- What you should do: Restate verbatim the span of lines below between the line with "ATOM 35 O O" and the line with "ATOM 66 N N", including those two lines, and only that span.

Stored data

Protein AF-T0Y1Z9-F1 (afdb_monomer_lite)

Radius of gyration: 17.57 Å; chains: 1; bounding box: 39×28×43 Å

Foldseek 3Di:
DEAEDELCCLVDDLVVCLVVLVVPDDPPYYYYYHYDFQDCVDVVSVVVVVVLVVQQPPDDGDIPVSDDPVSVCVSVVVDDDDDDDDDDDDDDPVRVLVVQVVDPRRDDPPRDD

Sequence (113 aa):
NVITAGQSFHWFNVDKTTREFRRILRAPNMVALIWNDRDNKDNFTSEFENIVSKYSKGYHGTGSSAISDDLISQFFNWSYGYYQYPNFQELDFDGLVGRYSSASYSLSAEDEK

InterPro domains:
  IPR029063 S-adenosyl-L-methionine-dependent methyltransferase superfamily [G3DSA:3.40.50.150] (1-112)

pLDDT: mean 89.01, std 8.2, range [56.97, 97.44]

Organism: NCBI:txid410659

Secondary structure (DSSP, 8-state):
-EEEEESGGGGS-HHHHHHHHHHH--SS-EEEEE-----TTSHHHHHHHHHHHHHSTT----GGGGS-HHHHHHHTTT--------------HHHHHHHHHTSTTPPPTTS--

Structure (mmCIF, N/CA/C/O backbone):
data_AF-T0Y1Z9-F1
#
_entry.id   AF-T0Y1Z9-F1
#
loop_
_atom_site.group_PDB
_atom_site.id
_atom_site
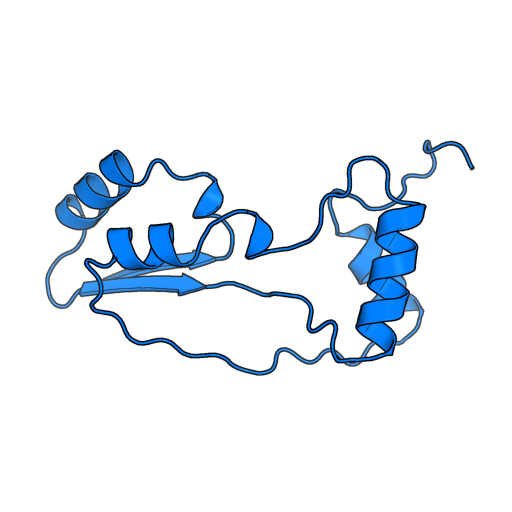.type_symbol
_atom_site.label_atom_id
_atom_site.label_alt_id
_atom_site.label_comp_id
_atom_site.label_asym_id
_atom_site.label_entity_id
_atom_site.label_seq_id
_atom_site.pdbx_PDB_ins_code
_atom_site.Cartn_x
_atom_site.Cartn_y
_atom_site.Cartn_z
_atom_site.occupancy
_atom_site.B_iso_or_equiv
_atom_site.auth_seq_id
_atom_site.auth_comp_id
_atom_site.auth_asym_id
_atom_site.auth_atom_id
_atom_site.pdbx_PDB_model_num
ATOM 1 N N . ASN A 1 1 ? -21.208 -1.067 9.914 1.00 86.50 1 ASN A N 1
ATOM 2 C CA . ASN A 1 1 ? -20.663 0.232 9.456 1.00 86.50 1 ASN A CA 1
ATOM 3 C C . ASN A 1 1 ? -19.163 0.112 9.313 1.00 86.50 1 ASN A C 1
ATOM 5 O O . ASN A 1 1 ? -18.530 -0.311 10.272 1.00 86.50 1 ASN A O 1
ATOM 9 N N . VAL A 1 2 ? -18.607 0.430 8.147 1.00 95.94 2 VAL A N 1
ATOM 10 C CA . VAL A 1 2 ? -17.169 0.285 7.889 1.00 95.94 2 VAL A CA 1
ATOM 11 C C . VAL A 1 2 ? -16.639 1.578 7.297 1.00 95.94 2 VAL A C 1
ATOM 13 O O . VAL A 1 2 ? -17.285 2.163 6.431 1.00 95.94 2 VAL A O 1
ATOM 16 N N . ILE A 1 3 ? -15.473 2.009 7.762 1.00 97.00 3 ILE A N 1
ATOM 17 C CA . ILE A 1 3 ? -14.660 3.006 7.071 1.00 97.00 3 ILE A CA 1
ATOM 18 C C . ILE A 1 3 ? -13.433 2.297 6.523 1.00 97.00 3 ILE A C 1
ATOM 20 O O . ILE A 1 3 ? -12.777 1.544 7.240 1.00 97.00 3 ILE A O 1
ATOM 24 N N . THR A 1 4 ? -13.118 2.550 5.261 1.00 96.56 4 THR A N 1
ATOM 25 C CA . THR A 1 4 ? -11.931 2.008 4.605 1.00 96.56 4 THR A CA 1
ATOM 26 C C . THR A 1 4 ? -11.070 3.144 4.081 1.00 96.56 4 THR A C 1
ATOM 28 O O . THR A 1 4 ? -11.597 4.060 3.450 1.00 96.56 4 THR A O 1
ATOM 31 N N . ALA A 1 5 ? -9.760 3.068 4.289 1.00 95.00 5 ALA A N 1
ATOM 32 C CA . ALA A 1 5 ? -8.797 3.939 3.624 1.00 95.00 5 ALA A CA 1
ATOM 33 C C . ALA A 1 5 ? -7.801 3.070 2.853 1.00 95.00 5 ALA A C 1
ATOM 35 O O . ALA A 1 5 ? -6.988 2.370 3.454 1.00 95.00 5 ALA A O 1
ATOM 36 N N . GLY A 1 6 ? -7.904 3.093 1.524 1.00 92.06 6 GLY A N 1
ATOM 37 C CA . GLY A 1 6 ? -6.964 2.426 0.629 1.00 92.06 6 GLY A CA 1
ATOM 38 C C . GLY A 1 6 ? -5.838 3.385 0.269 1.00 92.06 6 GLY A C 1
ATOM 39 O O . GLY A 1 6 ? -6.099 4.358 -0.431 1.00 92.06 6 GLY A O 1
ATOM 40 N N . GLN A 1 7 ? -4.620 3.148 0.756 1.00 87.25 7 GLN A N 1
ATOM 41 C CA . GLN A 1 7 ? -3.422 3.985 0.572 1.00 87.25 7 GLN A CA 1
ATOM 42 C C . GLN A 1 7 ? -3.489 5.404 1.157 1.00 87.25 7 GLN A C 1
ATOM 44 O O . GLN A 1 7 ? -2.458 5.952 1.512 1.00 87.25 7 GLN A O 1
ATOM 49 N N . SER A 1 8 ? -4.654 6.040 1.284 1.00 89.69 8 SER A N 1
ATOM 50 C CA . SER A 1 8 ? -4.754 7.487 1.533 1.00 89.69 8 SER A CA 1
ATOM 51 C C . SER A 1 8 ? -4.472 7.933 2.968 1.00 89.69 8 SER A C 1
ATOM 53 O O . SER A 1 8 ? -4.363 9.132 3.213 1.00 89.69 8 SER A O 1
ATOM 55 N N . PHE A 1 9 ? -4.399 7.017 3.936 1.00 91.69 9 PHE A N 1
ATOM 56 C CA . PHE A 1 9 ? -4.369 7.395 5.353 1.00 91.69 9 PHE A CA 1
ATOM 57 C C . PHE A 1 9 ? -3.062 8.098 5.775 1.00 91.69 9 PHE A C 1
ATOM 59 O O . PHE A 1 9 ? -3.069 8.831 6.756 1.00 91.69 9 PHE A O 1
ATOM 66 N N . HIS A 1 10 ? -1.986 8.026 4.981 1.00 87.44 10 HIS A N 1
ATOM 67 C CA . HIS A 1 10 ? -0.785 8.851 5.196 1.00 87.44 10 HIS A CA 1
ATOM 68 C C . HIS A 1 10 ? -1.032 10.365 5.029 1.00 87.44 10 HIS A C 1
ATOM 70 O O . HIS A 1 10 ? -0.296 11.173 5.587 1.00 87.44 10 HIS A O 1
ATOM 76 N N . TRP A 1 11 ? -2.093 10.774 4.324 1.00 89.56 11 TRP A N 1
ATOM 77 C CA . TRP A 1 11 ? -2.495 12.184 4.225 1.00 89.56 11 TRP A CA 1
ATOM 78 C C . TRP A 1 11 ? -3.314 12.669 5.427 1.00 89.56 11 TRP A C 1
ATOM 80 O O . TRP A 1 11 ? -3.652 13.851 5.522 1.00 89.56 11 TRP A O 1
ATOM 90 N N . PHE A 1 12 ? -3.721 11.764 6.319 1.00 92.62 12 PHE A N 1
ATOM 91 C CA . PHE A 1 12 ? -4.722 12.066 7.330 1.00 92.62 12 PHE A CA 1
ATOM 92 C C . PHE A 1 12 ? -4.060 12.609 8.594 1.00 92.62 12 PHE A C 1
ATOM 94 O O . PHE A 1 12 ? -3.052 12.104 9.078 1.00 92.62 12 PHE A O 1
ATOM 101 N N . ASN A 1 13 ? -4.693 13.606 9.212 1.00 92.81 13 ASN A N 1
ATOM 102 C CA . ASN A 1 13 ? -4.355 13.966 10.582 1.00 92.81 13 ASN A CA 1
ATOM 103 C C . ASN A 1 13 ? -4.983 12.937 11.537 1.00 92.81 13 ASN A C 1
ATOM 105 O O . ASN A 1 13 ? -6.210 12.892 11.670 1.00 92.81 13 ASN A O 1
ATOM 109 N N . VAL A 1 14 ? -4.150 12.129 12.190 1.00 91.12 14 VAL A N 1
ATOM 110 C CA . VAL A 1 14 ? -4.561 10.995 13.038 1.00 91.12 14 VAL A CA 1
ATOM 111 C C . VAL A 1 14 ? -5.533 11.410 14.149 1.00 91.12 14 VAL A C 1
ATOM 113 O O . VAL A 1 14 ? -6.584 10.785 14.307 1.00 91.12 14 VAL A O 1
ATOM 116 N N . ASP A 1 15 ? -5.272 12.512 14.856 1.00 92.00 15 ASP A N 1
ATOM 117 C CA . ASP A 1 15 ? -6.123 12.965 15.968 1.00 92.00 15 ASP A CA 1
ATOM 118 C C . ASP A 1 15 ? -7.497 13.462 15.512 1.00 92.00 15 ASP A C 1
ATOM 120 O O . ASP A 1 15 ? -8.522 13.224 16.164 1.00 92.00 15 ASP A O 1
ATOM 124 N N . LYS A 1 16 ? -7.543 14.211 14.405 1.00 96.19 16 LYS A N 1
ATOM 125 C CA . LYS A 1 16 ? -8.808 14.681 13.817 1.00 96.19 16 LYS A CA 1
ATOM 126 C C . LYS A 1 16 ?
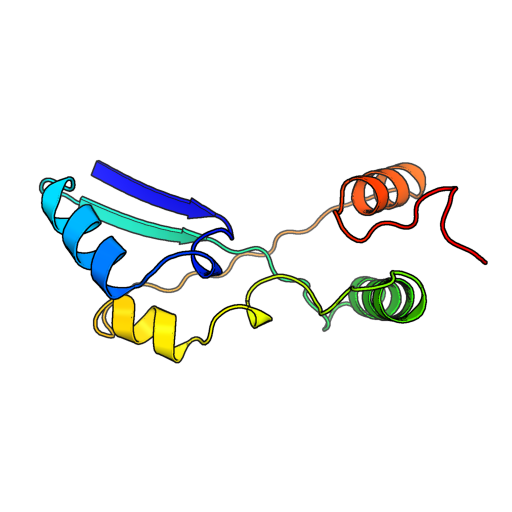 -9.601 13.507 13.248 1.00 96.19 16 LYS A C 1
ATOM 128 O O . LYS A 1 16 ? -10.800 13.411 13.499 1.00 96.19 16 LYS A O 1
ATOM 133 N N . THR A 1 17 ? -8.922 12.592 12.564 1.00 95.56 17 THR A N 1
ATOM 134 C CA . THR A 1 17 ? -9.524 11.397 11.959 1.00 95.56 17 THR A CA 1
ATOM 135 C C . THR A 1 17 ? -10.129 10.490 13.014 1.00 95.56 17 THR A C 1
ATOM 137 O O . THR A 1 17 ? -11.287 10.107 12.897 1.00 95.56 17 THR A O 1
ATOM 140 N N . THR A 1 18 ? -9.393 10.202 14.088 1.00 93.12 18 THR A N 1
ATOM 141 C CA . THR A 1 18 ? -9.876 9.363 15.191 1.00 93.12 18 THR A CA 1
ATOM 142 C C . THR A 1 18 ? -11.167 9.914 15.794 1.00 93.12 18 THR A C 1
ATOM 144 O O . THR A 1 18 ? -12.121 9.168 16.026 1.00 93.12 18 THR A O 1
ATOM 147 N N . ARG A 1 19 ? -11.227 11.232 16.033 1.00 95.25 19 ARG A N 1
ATOM 148 C CA . ARG A 1 19 ? -12.434 11.895 16.552 1.00 95.25 19 ARG A CA 1
ATOM 149 C C . ARG A 1 19 ? -13.603 11.779 15.582 1.00 95.25 19 ARG A C 1
ATOM 151 O O . ARG A 1 19 ? -14.710 11.453 16.004 1.00 95.25 19 ARG A O 1
ATOM 158 N N . GLU A 1 20 ? -13.351 12.009 14.300 1.00 97.44 20 GLU A N 1
ATOM 159 C CA . GLU A 1 20 ? -14.400 11.985 13.288 1.00 97.44 20 GLU A CA 1
ATOM 160 C C . GLU A 1 20 ? -14.928 10.573 13.031 1.00 97.44 20 GLU A C 1
ATOM 162 O O . GLU A 1 20 ? -16.140 10.363 13.003 1.00 97.44 20 GLU A O 1
ATOM 167 N N . PHE A 1 21 ? -14.045 9.580 12.941 1.00 96.06 21 PHE A N 1
ATOM 168 C CA . PHE A 1 21 ? -14.438 8.185 12.762 1.00 96.06 21 PHE A CA 1
ATOM 169 C C . PHE A 1 21 ? -15.306 7.717 13.931 1.00 96.06 21 PHE A C 1
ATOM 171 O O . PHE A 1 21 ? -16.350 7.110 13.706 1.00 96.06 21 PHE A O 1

- Reply:
ATOM 35 O O . ALA A 1 5 ? -6.988 2.370 3.454 1.00 95.00 5 ALA A O 1
ATOM 36 N N . GLY A 1 6 ? -7.904 3.093 1.524 1.00 92.06 6 GLY A N 1
ATOM 37 C CA . GLY A 1 6 ? -6.964 2.426 0.629 1.00 92.06 6 GLY A CA 1
ATOM 38 C C . GLY A 1 6 ? -5.838 3.385 0.269 1.00 92.06 6 GLY A C 1
ATOM 39 O O . GLY A 1 6 ? -6.099 4.358 -0.431 1.00 92.06 6 GLY A O 1
ATOM 40 N N . GLN A 1 7 ? -4.620 3.148 0.756 1.00 87.25 7 GLN A N 1
ATOM 41 C CA . GLN A 1 7 ? -3.422 3.985 0.572 1.00 87.25 7 GLN A CA 1
ATOM 42 C C . GLN A 1 7 ? -3.489 5.404 1.157 1.00 87.25 7 GLN A C 1
ATOM 44 O O . GLN A 1 7 ? -2.458 5.952 1.512 1.00 87.25 7 GLN A O 1
ATOM 49 N N . SER A 1 8 ? -4.654 6.040 1.284 1.00 89.69 8 SER A N 1
ATOM 50 C CA . SER A 1 8 ? -4.754 7.487 1.533 1.00 89.69 8 SER A CA 1
ATOM 51 C C . SER A 1 8 ? -4.472 7.933 2.968 1.00 89.69 8 SER A C 1
ATOM 53 O O . SER A 1 8 ? -4.363 9.132 3.213 1.00 89.69 8 SER A O 1
ATOM 55 N N . PHE A 1 9 ? -4.399 7.017 3.936 1.00 91.69 9 PHE A N 1
ATOM 56 C CA . PHE A 1 9 ? -4.369 7.395 5.353 1.00 91.69 9 PHE A CA 1
ATOM 57 C C . PHE A 1 9 ? -3.062 8.098 5.775 1.00 91.69 9 PHE A C 1
ATOM 59 O O . PHE A 1 9 ? -3.069 8.831 6.756 1.00 91.69 9 PHE A O 1
ATOM 66 N N . HIS A 1 10 ? -1.986 8.026 4.981 1.00 87.44 10 HIS A N 1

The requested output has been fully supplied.